I just got this heater, and I was wondering, does it just heat the water to 80 degrees and stop? My tank is very small, I know he needs a bigger one but I'm waiting to save up some money for a larger one.​


----------



## MMAsac (Aug 5, 2011)

yes, ive been using these for some time, and they work excellent and are very cheap!


----------



## missm83 (Aug 23, 2011)

MaggieLynn said:


> Here is a pic of the heater, i am in love with this heater i have one in all of my tanks and they work even if under the gravel.


 thank you for this post!! i have to get a heater asap ! my room got so cold his tank is 72:-?..im crossing my fingers they have this at my petco..

thank you again!:-D


----------



## JakkieTeaLoversHerSushi (Sep 19, 2011)

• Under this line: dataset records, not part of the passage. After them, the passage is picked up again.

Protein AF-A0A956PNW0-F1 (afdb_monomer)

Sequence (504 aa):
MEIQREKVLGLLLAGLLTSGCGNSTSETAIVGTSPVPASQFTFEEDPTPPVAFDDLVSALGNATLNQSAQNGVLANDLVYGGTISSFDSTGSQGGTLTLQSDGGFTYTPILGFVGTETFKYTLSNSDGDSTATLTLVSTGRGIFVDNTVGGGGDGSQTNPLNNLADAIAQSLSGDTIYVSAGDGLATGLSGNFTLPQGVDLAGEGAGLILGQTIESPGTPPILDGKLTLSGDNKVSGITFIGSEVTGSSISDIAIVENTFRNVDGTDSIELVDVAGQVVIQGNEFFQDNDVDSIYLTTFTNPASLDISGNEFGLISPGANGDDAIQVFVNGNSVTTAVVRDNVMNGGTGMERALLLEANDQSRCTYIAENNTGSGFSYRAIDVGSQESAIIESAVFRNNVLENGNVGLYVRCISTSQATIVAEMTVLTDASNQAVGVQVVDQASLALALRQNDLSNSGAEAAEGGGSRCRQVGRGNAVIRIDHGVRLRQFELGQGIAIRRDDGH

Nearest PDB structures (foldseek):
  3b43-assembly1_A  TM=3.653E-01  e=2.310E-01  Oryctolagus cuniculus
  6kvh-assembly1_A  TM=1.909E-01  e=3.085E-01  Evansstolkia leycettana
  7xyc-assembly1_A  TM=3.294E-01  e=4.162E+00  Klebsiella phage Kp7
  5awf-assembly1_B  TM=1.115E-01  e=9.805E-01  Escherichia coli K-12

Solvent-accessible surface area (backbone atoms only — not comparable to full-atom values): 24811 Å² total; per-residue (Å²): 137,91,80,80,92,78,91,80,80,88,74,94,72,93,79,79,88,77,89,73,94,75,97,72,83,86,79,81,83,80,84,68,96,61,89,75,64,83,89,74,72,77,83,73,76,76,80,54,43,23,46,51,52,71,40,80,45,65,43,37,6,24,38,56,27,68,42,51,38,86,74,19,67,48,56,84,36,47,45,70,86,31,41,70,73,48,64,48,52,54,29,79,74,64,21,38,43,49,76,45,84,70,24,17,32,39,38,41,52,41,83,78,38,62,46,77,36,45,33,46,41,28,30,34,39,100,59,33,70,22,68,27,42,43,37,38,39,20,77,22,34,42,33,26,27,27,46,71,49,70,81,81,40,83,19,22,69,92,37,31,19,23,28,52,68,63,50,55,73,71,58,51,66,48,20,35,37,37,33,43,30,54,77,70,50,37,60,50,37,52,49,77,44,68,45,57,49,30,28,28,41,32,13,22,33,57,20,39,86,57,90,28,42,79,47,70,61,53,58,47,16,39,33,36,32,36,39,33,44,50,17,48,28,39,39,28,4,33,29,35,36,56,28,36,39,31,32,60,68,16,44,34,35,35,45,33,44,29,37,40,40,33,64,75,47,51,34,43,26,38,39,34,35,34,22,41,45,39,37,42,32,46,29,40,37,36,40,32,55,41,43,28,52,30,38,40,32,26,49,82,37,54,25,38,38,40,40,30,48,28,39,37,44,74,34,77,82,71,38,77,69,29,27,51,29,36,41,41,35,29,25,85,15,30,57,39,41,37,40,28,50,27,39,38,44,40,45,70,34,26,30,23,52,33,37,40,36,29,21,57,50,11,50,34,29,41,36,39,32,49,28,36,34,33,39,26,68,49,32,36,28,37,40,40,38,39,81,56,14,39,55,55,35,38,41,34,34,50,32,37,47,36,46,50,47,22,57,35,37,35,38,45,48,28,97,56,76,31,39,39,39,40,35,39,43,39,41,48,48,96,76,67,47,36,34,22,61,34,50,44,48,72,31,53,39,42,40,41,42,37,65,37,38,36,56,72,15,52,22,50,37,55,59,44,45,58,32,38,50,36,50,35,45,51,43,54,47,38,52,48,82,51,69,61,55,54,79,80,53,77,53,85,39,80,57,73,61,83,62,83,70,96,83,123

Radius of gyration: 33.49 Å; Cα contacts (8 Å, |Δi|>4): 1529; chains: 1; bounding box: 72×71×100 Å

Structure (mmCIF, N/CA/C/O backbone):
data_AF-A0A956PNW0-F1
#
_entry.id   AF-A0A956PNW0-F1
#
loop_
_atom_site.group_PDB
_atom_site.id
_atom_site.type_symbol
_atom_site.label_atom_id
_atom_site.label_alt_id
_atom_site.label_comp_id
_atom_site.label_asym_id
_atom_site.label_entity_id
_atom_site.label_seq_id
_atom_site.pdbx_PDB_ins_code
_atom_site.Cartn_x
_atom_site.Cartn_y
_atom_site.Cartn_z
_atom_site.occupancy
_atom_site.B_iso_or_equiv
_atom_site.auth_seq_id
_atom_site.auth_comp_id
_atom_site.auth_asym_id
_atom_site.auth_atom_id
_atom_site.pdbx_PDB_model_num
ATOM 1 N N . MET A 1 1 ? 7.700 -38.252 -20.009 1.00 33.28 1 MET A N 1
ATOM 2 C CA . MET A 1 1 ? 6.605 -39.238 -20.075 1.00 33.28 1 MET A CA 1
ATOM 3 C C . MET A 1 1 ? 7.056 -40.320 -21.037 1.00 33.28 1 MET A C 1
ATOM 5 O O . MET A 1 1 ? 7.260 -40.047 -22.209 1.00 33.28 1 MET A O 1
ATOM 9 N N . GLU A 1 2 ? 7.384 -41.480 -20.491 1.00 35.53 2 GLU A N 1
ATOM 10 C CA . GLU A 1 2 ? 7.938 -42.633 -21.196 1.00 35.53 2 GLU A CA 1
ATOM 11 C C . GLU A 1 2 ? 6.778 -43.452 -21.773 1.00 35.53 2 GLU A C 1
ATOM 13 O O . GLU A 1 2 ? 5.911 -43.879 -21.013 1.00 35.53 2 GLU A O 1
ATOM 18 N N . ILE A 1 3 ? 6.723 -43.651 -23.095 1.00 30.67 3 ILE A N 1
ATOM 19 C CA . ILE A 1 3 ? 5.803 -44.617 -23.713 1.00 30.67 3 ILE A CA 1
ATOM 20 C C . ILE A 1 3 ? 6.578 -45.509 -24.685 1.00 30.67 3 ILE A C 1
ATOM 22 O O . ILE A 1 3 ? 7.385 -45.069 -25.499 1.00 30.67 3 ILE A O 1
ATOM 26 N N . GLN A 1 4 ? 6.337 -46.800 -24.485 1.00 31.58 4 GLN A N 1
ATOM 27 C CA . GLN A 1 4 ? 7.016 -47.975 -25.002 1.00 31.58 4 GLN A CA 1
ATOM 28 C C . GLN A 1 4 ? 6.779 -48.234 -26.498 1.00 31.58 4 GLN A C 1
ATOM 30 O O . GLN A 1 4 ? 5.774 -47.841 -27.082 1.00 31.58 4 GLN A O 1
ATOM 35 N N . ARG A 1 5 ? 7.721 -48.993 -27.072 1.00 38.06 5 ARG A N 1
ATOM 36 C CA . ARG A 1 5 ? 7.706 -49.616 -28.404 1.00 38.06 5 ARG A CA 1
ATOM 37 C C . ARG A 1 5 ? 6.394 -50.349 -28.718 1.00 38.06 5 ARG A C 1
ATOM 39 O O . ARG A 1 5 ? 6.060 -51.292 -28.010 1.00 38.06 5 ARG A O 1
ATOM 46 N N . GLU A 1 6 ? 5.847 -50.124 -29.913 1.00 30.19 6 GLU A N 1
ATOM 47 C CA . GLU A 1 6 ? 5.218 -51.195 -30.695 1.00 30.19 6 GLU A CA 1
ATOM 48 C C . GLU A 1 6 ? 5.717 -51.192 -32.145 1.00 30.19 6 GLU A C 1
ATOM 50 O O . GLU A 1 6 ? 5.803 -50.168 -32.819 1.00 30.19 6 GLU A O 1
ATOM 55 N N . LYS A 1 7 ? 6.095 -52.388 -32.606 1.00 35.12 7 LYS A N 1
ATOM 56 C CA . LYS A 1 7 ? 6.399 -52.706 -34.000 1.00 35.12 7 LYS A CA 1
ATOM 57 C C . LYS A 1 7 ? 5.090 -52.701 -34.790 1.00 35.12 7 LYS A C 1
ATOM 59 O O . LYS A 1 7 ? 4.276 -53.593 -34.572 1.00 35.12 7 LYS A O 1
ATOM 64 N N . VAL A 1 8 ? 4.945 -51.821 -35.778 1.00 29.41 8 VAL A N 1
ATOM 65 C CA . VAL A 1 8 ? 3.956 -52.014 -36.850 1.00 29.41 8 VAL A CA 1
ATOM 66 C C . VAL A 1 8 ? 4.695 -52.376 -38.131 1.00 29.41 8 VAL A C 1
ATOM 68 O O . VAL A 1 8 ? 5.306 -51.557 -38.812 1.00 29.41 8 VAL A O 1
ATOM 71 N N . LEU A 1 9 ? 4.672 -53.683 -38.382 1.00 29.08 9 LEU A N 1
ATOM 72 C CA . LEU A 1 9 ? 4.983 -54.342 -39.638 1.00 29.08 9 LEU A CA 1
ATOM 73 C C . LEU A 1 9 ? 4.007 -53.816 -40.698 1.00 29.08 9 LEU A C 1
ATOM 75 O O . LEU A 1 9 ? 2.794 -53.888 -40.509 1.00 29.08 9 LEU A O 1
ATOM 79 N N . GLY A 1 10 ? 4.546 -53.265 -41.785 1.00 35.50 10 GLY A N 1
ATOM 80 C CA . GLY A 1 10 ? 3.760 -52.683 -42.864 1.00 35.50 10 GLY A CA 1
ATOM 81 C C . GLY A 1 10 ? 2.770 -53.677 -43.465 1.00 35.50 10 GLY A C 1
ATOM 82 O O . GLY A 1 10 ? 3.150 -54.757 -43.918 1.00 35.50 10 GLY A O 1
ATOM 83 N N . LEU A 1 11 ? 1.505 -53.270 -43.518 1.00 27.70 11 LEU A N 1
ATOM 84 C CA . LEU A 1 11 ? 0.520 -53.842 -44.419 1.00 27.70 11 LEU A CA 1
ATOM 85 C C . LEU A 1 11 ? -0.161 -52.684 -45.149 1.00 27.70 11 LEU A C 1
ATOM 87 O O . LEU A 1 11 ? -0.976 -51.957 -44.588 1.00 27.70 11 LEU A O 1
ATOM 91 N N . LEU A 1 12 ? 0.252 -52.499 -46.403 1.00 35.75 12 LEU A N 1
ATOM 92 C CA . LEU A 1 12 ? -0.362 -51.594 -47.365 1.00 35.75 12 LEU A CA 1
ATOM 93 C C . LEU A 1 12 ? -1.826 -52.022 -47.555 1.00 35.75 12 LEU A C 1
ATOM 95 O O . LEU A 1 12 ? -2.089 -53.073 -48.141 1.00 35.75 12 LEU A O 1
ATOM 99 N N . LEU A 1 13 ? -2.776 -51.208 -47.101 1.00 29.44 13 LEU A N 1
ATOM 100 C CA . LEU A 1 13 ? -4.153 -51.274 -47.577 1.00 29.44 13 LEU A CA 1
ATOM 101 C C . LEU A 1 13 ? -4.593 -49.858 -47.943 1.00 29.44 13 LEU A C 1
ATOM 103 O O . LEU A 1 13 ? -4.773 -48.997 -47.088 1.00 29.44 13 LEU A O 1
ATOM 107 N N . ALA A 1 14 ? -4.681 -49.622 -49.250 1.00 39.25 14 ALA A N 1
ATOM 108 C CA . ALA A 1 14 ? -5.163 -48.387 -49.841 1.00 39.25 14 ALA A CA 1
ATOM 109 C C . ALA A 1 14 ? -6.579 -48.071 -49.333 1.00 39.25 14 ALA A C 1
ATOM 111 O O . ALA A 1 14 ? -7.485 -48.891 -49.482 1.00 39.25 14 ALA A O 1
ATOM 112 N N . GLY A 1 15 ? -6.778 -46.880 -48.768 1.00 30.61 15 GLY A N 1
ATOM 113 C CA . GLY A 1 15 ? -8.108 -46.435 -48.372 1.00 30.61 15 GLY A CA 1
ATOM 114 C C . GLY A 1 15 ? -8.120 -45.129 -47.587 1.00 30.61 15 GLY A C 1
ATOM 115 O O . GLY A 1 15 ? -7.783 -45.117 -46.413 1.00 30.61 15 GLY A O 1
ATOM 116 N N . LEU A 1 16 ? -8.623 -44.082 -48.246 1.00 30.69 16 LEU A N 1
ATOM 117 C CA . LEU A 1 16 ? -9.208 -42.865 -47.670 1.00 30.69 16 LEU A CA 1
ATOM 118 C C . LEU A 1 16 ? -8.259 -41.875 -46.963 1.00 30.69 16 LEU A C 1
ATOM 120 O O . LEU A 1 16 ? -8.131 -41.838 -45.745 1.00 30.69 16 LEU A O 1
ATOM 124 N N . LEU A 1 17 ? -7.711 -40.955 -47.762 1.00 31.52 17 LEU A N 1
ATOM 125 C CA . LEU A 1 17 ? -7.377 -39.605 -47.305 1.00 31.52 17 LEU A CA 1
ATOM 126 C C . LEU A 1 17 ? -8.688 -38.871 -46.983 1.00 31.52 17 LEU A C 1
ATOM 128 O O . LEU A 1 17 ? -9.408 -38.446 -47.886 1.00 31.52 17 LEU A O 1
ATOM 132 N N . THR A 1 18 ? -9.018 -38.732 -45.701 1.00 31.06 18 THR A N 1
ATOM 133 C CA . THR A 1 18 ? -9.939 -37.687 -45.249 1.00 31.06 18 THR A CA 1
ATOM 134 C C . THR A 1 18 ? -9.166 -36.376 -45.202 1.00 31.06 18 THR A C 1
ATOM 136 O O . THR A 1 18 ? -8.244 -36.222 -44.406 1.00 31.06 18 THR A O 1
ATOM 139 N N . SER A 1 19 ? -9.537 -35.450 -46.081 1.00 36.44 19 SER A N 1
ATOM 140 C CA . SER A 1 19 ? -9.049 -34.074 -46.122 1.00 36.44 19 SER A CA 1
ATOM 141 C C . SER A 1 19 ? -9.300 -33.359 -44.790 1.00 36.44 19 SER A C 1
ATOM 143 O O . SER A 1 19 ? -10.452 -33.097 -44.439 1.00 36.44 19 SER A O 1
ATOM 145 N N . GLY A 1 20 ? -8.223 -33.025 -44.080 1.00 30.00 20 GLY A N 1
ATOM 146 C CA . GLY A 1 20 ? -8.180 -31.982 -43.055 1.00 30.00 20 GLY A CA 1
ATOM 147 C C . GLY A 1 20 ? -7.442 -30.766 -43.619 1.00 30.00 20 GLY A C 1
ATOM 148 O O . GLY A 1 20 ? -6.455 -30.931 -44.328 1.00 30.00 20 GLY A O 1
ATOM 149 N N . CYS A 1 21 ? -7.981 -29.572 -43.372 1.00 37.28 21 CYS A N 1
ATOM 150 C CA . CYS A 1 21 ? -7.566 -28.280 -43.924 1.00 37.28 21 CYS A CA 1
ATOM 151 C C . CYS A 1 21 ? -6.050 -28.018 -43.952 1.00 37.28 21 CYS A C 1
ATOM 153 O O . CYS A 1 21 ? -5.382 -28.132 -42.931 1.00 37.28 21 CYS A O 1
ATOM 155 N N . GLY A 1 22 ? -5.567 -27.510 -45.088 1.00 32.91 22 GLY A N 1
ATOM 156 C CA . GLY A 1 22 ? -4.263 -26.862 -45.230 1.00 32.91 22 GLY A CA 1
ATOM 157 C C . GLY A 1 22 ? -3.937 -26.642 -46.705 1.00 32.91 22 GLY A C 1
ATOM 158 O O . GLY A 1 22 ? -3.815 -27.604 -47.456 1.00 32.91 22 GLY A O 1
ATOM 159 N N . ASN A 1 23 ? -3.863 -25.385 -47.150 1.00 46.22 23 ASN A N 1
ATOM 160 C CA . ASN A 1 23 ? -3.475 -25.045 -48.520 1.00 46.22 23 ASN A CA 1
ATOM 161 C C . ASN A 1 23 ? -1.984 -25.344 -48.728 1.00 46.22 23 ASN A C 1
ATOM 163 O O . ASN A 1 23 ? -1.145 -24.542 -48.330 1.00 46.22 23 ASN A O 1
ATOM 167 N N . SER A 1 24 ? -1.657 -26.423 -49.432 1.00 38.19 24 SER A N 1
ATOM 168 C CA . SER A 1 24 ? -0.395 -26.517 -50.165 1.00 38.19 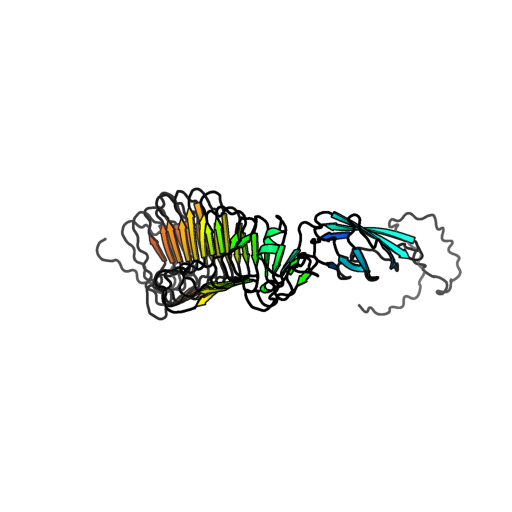24 SER A CA 1
ATOM 169 C C . SER A 1 24 ? -0.586 -27.284 -51.474 1.00 38.19 24 SER A C 1
ATOM 171 O O . SER A 1 24 ? -1.498 -28.089 -51.664 1.00 38.19 24 SER A O 1
ATOM 173 N N . THR A 1 25 ? 0.207 -26.883 -52.453 1.00 40.53 25 THR A N 1
ATOM 174 C CA . THR A 1 25 ? 0.097 -27.191 -53.874 1.00 40.53 25 THR A CA 1
ATOM 175 C C . THR A 1 25 ? 0.265 -28.677 -54.192 1.00 40.53 25 THR A C 1
ATOM 177 O O . THR A 1 25 ? 1.286 -29.261 -53.867 1.00 40.53 25 THR A O 1
ATOM 180 N N . SER A 1 26 ? -0.711 -29.235 -54.914 1.00 41.81 26 SER A N 1
ATOM 181 C CA . SER A 1 26 ? -0.652 -30.412 -55.801 1.00 41.81 26 SER A CA 1
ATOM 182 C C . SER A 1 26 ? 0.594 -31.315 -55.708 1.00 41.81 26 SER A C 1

I believe they do have it at Petco, I think that's where I got mine.​


----------



## msds (Sep 19, 2011)

Hello everyone!!

Does anyone know if this little heater would work for a plastic Kritter Cage. Would it be safe for a plastic tank? I get different answers when I ask employees at the pet stores. My little blue boy needs a heater asap. :-D


----------



## missm83 (Aug 23, 2011)

just got the heater.... now my boy can get nice and worm


----------



## TielBird101 (Sep 15, 2011)

So one like this http://www.petsmart.com/product/index.jsp?productId=4455060 could work with a medium sized critter keeper?


----------



## Pitluvs (Jun 22, 2011)

I though people advised against these heaters as they can heat your tanks to 90 and not stop. I have four of those 50w Tetras from Walmart and they work great in my 1.5g tanks. Hit and miss I think. I'd Google it for reviews.


----------



## DJjoey0812 (Dec 7, 2012)

*Should I still use mine*

I just got one but when i plugged it in and put it under my gravle it started to make the gravel pop so i am a little skeptical so is it just the gravel and still use it or just not use it and can you keep it on all day


----------



## callistra (Jun 29, 2010)

Keep an eye on temps. Those tend to die and fry.. also sorry but 6 degree temperature swings daily are REALLY bad for fish and you'll end up with a sick betta.


----------



## Phaydra (Nov 20, 2012)

I tried one of those once. It's heated my water to 90 +. Returned it and never even looked that them again. I would test them for a day in a bucket though if you do buy one to be sure.


----------